Personal information
- Full name: Adie Arsham bin Muhammad Salleh
- Date of birth: 6 January 1988 (age 38)
- Place of birth: Belait, Brunei
- Position: Striker

Senior career*
- Years: Team / Apps / (Gls)
- 2005–2006: March United
- 2006–2014: QAF
- 2015: Jerudong /  / (1)
- 2016: Al-Idrus /  / (10)
- 2017–2018: Wijaya /  / (0)

International career^{‡}
- 2006–2009: Brunei / 10 / (3)

= Adie Arsham Salleh =

Bruneian footballer

Adie Arsham bin Muhammad Salleh (born 6 January 1988) is a Bruneian footballer who plays as a striker. He currently has 10 caps for the Brunei national football team.

==Club career==
He previously played for March United, then QAF FC in the Brunei Liga Premier I and later Brunei Super League until 2014. In amongst a pool of strikers in Cameroonian import Viban Bayong, captain Riwandi Wahit and Hamizan Aziz Sulaiman, he nevertheless managed a healthy goals return for the three-time champions, averaging 7 a season.
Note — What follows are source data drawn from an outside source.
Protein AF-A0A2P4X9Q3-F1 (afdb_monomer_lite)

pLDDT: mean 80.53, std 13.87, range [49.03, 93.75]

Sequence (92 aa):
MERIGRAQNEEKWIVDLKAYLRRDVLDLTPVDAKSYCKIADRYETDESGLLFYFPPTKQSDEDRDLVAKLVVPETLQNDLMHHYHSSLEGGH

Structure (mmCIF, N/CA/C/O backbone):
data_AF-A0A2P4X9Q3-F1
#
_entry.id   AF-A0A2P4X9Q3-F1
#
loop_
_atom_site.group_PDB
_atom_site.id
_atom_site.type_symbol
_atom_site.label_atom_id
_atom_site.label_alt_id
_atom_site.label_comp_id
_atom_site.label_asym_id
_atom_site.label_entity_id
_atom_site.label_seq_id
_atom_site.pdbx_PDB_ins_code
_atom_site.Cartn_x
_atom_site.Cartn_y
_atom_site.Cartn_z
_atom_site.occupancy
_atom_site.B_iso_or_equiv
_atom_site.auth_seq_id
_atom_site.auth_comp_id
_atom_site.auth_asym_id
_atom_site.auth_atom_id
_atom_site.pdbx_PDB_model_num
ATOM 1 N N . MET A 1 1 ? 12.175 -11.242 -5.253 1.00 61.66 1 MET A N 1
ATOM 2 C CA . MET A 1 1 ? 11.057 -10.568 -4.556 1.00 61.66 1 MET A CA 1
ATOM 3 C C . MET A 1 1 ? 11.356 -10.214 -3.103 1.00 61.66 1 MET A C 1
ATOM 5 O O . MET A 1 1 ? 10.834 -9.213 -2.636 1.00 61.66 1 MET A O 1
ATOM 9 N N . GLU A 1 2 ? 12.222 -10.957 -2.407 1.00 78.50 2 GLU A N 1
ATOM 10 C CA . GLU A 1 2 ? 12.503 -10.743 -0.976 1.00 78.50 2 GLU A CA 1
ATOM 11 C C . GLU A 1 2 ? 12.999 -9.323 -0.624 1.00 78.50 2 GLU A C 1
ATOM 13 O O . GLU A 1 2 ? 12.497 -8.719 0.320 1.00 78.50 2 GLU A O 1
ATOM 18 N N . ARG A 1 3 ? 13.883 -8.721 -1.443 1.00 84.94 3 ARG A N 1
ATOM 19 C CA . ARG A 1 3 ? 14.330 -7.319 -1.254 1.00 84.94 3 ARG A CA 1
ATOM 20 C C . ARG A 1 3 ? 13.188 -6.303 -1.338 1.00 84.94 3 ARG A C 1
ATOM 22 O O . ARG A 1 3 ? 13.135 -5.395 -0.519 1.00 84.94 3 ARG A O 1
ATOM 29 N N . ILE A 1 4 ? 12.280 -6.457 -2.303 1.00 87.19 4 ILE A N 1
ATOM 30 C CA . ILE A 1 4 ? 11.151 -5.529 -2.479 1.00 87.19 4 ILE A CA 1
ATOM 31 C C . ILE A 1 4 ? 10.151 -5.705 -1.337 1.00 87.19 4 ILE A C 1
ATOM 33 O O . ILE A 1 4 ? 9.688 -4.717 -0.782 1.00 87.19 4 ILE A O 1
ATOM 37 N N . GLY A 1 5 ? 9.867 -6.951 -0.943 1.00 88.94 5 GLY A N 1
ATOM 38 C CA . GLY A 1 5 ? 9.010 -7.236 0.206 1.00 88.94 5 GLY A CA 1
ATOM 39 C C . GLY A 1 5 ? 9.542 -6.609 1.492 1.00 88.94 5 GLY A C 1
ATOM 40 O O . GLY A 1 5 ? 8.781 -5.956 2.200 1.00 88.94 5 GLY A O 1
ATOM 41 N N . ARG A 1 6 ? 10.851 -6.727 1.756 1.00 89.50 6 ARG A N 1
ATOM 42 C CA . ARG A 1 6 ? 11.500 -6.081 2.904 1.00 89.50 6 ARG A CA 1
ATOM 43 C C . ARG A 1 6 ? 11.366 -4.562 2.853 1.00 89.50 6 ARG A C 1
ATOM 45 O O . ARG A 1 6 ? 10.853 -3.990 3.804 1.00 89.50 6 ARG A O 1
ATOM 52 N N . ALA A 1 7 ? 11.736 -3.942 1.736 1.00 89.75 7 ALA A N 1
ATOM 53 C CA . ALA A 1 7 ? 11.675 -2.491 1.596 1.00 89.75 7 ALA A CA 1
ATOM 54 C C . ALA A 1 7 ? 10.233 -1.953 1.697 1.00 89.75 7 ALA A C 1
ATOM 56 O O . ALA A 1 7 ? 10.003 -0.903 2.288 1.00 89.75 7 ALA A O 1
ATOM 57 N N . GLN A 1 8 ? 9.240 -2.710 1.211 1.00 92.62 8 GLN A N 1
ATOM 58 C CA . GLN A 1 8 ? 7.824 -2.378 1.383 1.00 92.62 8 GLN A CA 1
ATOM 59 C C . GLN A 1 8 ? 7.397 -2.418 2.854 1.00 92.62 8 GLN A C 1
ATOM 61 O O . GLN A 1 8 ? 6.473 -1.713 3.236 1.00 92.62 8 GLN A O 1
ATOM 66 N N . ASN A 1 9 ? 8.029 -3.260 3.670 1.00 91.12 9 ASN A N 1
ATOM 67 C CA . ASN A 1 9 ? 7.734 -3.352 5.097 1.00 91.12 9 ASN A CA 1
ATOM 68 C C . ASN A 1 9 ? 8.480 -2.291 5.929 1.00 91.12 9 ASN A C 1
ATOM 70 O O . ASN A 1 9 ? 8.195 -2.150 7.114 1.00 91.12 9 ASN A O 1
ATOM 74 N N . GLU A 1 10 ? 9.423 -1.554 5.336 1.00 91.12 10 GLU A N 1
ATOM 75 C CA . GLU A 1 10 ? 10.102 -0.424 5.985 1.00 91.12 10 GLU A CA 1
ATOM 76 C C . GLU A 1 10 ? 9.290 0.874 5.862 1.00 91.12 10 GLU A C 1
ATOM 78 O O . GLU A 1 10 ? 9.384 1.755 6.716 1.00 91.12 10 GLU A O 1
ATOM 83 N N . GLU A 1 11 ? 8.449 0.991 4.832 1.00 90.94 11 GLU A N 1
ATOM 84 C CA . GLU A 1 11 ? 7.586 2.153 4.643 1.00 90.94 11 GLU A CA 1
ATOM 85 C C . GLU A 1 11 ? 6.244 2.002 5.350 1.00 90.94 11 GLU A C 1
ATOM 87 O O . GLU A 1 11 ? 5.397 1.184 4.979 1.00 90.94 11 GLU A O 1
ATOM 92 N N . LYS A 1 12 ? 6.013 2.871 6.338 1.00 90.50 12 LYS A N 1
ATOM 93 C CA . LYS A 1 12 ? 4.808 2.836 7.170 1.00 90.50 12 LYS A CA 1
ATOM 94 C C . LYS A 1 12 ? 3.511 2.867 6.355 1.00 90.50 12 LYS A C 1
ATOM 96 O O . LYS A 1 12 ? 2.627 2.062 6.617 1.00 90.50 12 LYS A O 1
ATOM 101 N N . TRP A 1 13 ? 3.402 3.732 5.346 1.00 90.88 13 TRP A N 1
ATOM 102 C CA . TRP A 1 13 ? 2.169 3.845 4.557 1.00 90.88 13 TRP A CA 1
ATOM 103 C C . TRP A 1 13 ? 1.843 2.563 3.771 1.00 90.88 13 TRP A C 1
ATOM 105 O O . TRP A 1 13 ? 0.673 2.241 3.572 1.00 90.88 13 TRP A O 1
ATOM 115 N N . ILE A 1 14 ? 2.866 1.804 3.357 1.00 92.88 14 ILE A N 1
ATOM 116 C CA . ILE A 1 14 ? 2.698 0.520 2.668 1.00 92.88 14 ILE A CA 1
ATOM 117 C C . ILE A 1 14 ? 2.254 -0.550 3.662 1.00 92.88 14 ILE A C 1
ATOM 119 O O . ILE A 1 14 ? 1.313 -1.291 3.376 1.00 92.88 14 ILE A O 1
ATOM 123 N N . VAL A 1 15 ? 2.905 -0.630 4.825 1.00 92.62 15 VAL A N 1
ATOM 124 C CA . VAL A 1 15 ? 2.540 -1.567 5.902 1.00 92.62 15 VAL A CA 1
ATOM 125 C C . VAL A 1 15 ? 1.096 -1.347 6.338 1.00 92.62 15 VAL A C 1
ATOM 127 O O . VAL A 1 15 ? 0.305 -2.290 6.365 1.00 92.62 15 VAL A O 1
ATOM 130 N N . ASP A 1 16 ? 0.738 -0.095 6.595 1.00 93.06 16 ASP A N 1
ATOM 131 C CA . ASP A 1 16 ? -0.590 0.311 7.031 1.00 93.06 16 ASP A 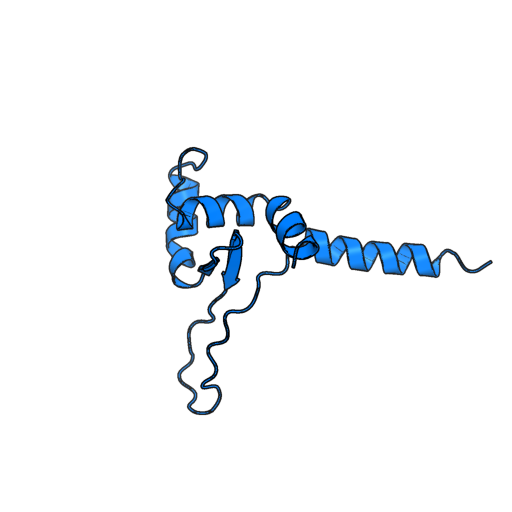CA 1
ATOM 132 C C . ASP A 1 16 ? -1.660 -0.005 5.966 1.00 93.06 16 ASP A C 1
ATOM 134 O O . ASP A 1 16 ? -2.720 -0.550 6.278 1.00 93.06 16 ASP A O 1
ATOM 138 N N . LEU A 1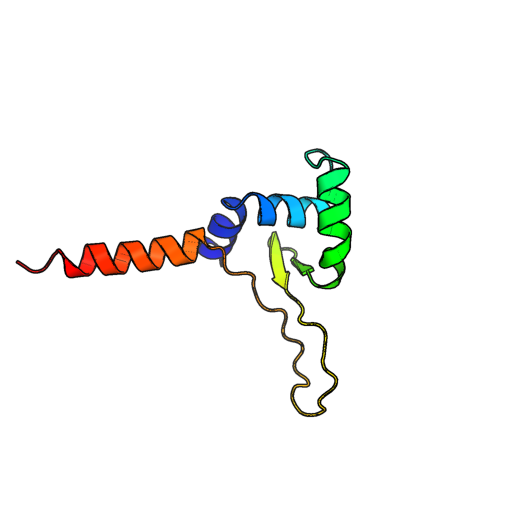 17 ? -1.382 0.258 4.684 1.00 93.19 17 LEU A N 1
ATOM 139 C CA . LEU A 1 17 ? -2.299 -0.080 3.592 1.00 93.19 17 LEU A CA 1
ATOM 140 C C . LEU A 1 17 ? -2.465 -1.600 3.427 1.00 93.19 17 LEU A C 1
ATOM 142 O O . LEU A 1 17 ? -3.583 -2.077 3.234 1.00 93.19 17 LEU A O 1
ATOM 146 N N . LYS A 1 18 ? -1.385 -2.384 3.545 1.00 92.88 18 LYS A N 1
ATOM 147 C CA . LYS A 1 18 ? -1.458 -3.856 3.532 1.00 92.88 18 LYS A CA 1
ATOM 148 C C . LYS A 1 18 ? -2.308 -4.378 4.688 1.00 92.88 18 LYS A C 1
ATOM 150 O O . LYS A 1 18 ? -3.121 -5.278 4.483 1.00 92.88 18 LYS A O 1
ATOM 155 N N . ALA A 1 19 ? -2.131 -3.817 5.882 1.00 92.44 19 ALA A N 1
ATOM 156 C CA . ALA A 1 19 ? -2.917 -4.154 7.062 1.00 92.44 19 ALA A CA 1
ATOM 157 C C . ALA A 1 19 ? -4.408 -3.851 6.826 1.00 92.44 19 ALA A C 1
ATOM 159 O O . ALA A 1 19 ? -5.257 -4.715 7.042 1.00 92.44 19 ALA A O 1
ATOM 160 N N . TYR A 1 20 ? -4.722 -2.689 6.242 1.00 92.56 20 TYR A N 1
ATOM 161 C CA . TYR A 1 20 ? -6.085 -2.328 5.847 1.00 92.56 20 TYR A CA 1
ATOM 162 C C . TYR A 1 20 ? -6.703 -3.332 4.859 1.00 92.56 20 TYR A C 1
ATOM 164 O O . TYR A 1 20 ? -7.810 -3.822 5.089 1.00 92.56 20 TYR A O 1
ATOM 172 N N . LEU A 1 21 ? -5.982 -3.683 3.789 1.00 91.81 21 LEU A N 1
ATOM 173 C CA . LEU A 1 21 ? -6.448 -4.617 2.753 1.00 91.81 21 LEU A CA 1
ATOM 174 C C . LEU A 1 21 ? -6.667 -6.034 3.301 1.00 91.81 21 LEU A C 1
ATOM 176 O O . LEU A 1 21 ? -7.644 -6.696 2.953 1.00 91.81 21 LEU A O 1
ATOM 180 N N . ARG A 1 22 ? -5.811 -6.472 4.227 1.00 90.56 22 ARG A N 1
ATOM 181 C CA . ARG A 1 22 ? -5.939 -7.752 4.943 1.00 90.56 22 ARG A CA 1
ATOM 182 C C . ARG A 1 22 ? -7.001 -7.739 6.040 1.00 90.56 22 ARG A C 1
ATOM 184 O O . ARG A 1 22 ? -7.237 -8.771 6.661 1.00 90.56 22 ARG A O 1
ATOM 191 N N . ARG A 1 23 ? -7.652 -6.591 6.266 1.00 88.31 23 ARG A N 1
ATOM 192 C CA . ARG A 1 23 ? -8.584 -6.332 7.376 1.00 88.31 23 ARG A CA 1
ATOM 193 C C . ARG A 1 23 ? -7.941 -6.452 8.761 1.00 88.31 23 ARG A C 1
ATOM 195 O O . ARG A 1 23 ? -8.653 -6.538 9.758 1.00 88.31 23 ARG A O 1
ATOM 202 N N . ASP A 1 24 ? -6.617 -6.388 8.830 1.00 89.00 24 ASP A N 1
ATOM 203 C CA . ASP A 1 24 ? -5.835 -6.368 10.064 1.00 89.00 24 ASP A CA 1
ATOM 204 C C . ASP A 1 24 ? -5.696 -4.921 10.562 1.00 89.00 24 ASP A C 1
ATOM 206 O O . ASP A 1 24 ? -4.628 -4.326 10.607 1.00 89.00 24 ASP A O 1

Adie was one of a host of QAF players to move to Jerudong FC in 2015 after their former team declined to continue playing in the Bruneian top flight. He was constantly overlooked in place of Hardi Bujang and Bazli Said and only managed one goal against Kilanas FC on 15 June.
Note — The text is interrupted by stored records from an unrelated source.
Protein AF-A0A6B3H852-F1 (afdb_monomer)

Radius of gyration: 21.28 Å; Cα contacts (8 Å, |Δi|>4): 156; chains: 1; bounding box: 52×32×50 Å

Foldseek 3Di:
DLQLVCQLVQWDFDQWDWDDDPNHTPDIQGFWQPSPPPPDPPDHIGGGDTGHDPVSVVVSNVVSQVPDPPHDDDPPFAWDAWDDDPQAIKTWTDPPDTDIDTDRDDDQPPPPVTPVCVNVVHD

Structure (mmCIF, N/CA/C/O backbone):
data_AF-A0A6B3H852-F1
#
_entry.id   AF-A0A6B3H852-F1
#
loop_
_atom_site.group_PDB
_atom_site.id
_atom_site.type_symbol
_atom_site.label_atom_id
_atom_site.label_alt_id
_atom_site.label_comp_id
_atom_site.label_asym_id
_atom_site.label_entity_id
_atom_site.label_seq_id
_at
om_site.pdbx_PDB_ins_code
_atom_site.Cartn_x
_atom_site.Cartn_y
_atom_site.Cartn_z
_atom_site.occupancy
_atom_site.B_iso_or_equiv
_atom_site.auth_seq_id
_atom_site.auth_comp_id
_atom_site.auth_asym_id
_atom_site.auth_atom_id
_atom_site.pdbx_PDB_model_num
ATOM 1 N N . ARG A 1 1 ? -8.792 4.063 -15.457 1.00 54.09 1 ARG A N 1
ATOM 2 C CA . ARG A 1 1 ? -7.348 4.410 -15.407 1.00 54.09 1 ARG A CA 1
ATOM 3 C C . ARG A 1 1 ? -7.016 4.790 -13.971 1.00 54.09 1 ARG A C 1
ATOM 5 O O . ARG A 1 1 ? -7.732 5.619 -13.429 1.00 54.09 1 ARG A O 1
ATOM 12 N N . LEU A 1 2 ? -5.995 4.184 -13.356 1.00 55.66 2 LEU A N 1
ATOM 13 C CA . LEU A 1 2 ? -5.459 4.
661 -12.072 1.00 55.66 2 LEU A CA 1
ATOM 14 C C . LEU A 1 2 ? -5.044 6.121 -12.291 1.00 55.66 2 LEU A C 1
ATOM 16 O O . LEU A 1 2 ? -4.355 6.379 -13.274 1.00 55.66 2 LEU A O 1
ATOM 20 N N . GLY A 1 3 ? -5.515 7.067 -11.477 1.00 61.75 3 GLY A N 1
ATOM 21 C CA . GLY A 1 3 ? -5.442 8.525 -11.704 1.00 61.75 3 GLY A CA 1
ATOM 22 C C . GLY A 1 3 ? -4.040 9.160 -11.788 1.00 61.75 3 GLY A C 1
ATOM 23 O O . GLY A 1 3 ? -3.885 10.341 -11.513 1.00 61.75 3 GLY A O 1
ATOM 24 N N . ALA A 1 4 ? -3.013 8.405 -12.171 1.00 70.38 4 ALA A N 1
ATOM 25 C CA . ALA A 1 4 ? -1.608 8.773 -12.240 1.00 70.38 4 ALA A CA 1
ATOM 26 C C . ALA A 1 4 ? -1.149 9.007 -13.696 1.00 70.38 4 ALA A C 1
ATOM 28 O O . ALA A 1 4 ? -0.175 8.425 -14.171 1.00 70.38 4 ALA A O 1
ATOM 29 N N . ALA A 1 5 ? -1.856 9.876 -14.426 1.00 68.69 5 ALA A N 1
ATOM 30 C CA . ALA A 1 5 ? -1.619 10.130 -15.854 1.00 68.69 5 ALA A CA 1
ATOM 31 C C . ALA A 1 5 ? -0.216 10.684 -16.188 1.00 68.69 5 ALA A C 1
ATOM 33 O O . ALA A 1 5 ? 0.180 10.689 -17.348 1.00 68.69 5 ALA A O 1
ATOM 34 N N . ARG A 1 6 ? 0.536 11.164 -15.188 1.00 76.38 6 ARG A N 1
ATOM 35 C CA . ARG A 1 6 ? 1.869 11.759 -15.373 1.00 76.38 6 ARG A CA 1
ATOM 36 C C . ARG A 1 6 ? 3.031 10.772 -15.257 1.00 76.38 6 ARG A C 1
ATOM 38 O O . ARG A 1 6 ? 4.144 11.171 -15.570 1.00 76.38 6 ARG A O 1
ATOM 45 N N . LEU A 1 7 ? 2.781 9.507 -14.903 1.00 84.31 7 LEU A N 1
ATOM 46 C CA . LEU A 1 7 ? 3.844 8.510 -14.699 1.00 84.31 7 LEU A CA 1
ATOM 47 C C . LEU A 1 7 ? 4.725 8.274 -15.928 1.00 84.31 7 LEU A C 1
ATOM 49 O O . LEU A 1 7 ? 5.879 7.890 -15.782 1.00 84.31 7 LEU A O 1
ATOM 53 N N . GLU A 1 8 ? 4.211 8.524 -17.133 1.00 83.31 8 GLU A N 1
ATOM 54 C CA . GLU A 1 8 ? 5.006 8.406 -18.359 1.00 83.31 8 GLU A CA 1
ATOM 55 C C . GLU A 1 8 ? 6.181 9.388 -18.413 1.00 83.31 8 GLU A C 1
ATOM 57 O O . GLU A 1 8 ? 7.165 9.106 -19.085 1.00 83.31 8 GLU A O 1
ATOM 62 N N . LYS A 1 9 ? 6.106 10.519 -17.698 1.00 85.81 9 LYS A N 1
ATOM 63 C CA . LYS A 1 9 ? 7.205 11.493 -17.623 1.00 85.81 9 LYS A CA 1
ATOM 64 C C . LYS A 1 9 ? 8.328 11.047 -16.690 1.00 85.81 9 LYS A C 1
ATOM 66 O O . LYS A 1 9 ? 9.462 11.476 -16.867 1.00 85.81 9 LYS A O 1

Adie transferred to newly promoted Al-Idrus FC in the Brunei Premier League in 2016. He finished the season with 10 goals.

==International career==
Adie played for the Brunei national football team while the team was represented by his then club QAF FC in 2006 and 2009. He scored his first international goal against Nepal in the 2006 AFC Challenge Cup on 4 April. He scored a brace in Brunei's 2–3 win against Timor-Leste on 12 November in the 2007 AFF Championship qualifying.

==International goals==

| Goal | Date | Venue | Opponent | Score | Result | Competition |
|---|---|---|---|---|---|---|
| 1. | 4 April 2006 | MA Aziz Stadium, Chittagong, Bangladesh | Nepal | 1–0 | 2–1 | 2006 AFC Challenge Cup |
| 2. | 12 November 2006 | Panaad Stadium, Bacolod, Philippines | Timor-Leste | 1–0 | 3–2 | 2007 AFF Championship qualification |
| 3. | 12 November 2006 | Panaad Stadium, Bacolod, Philippines | Timor-Leste | 3–1 | 3–2 | 2007 AFF Championship qualification |

==Honours==
- QAF FC
- Brunei Premier League (3): 2005–06, 2007–08, 2009–10
- Brunei League Cup (2): 2008, 2009

==Personal life==
His brother is Bruneian international footballer Khayrun Salleh.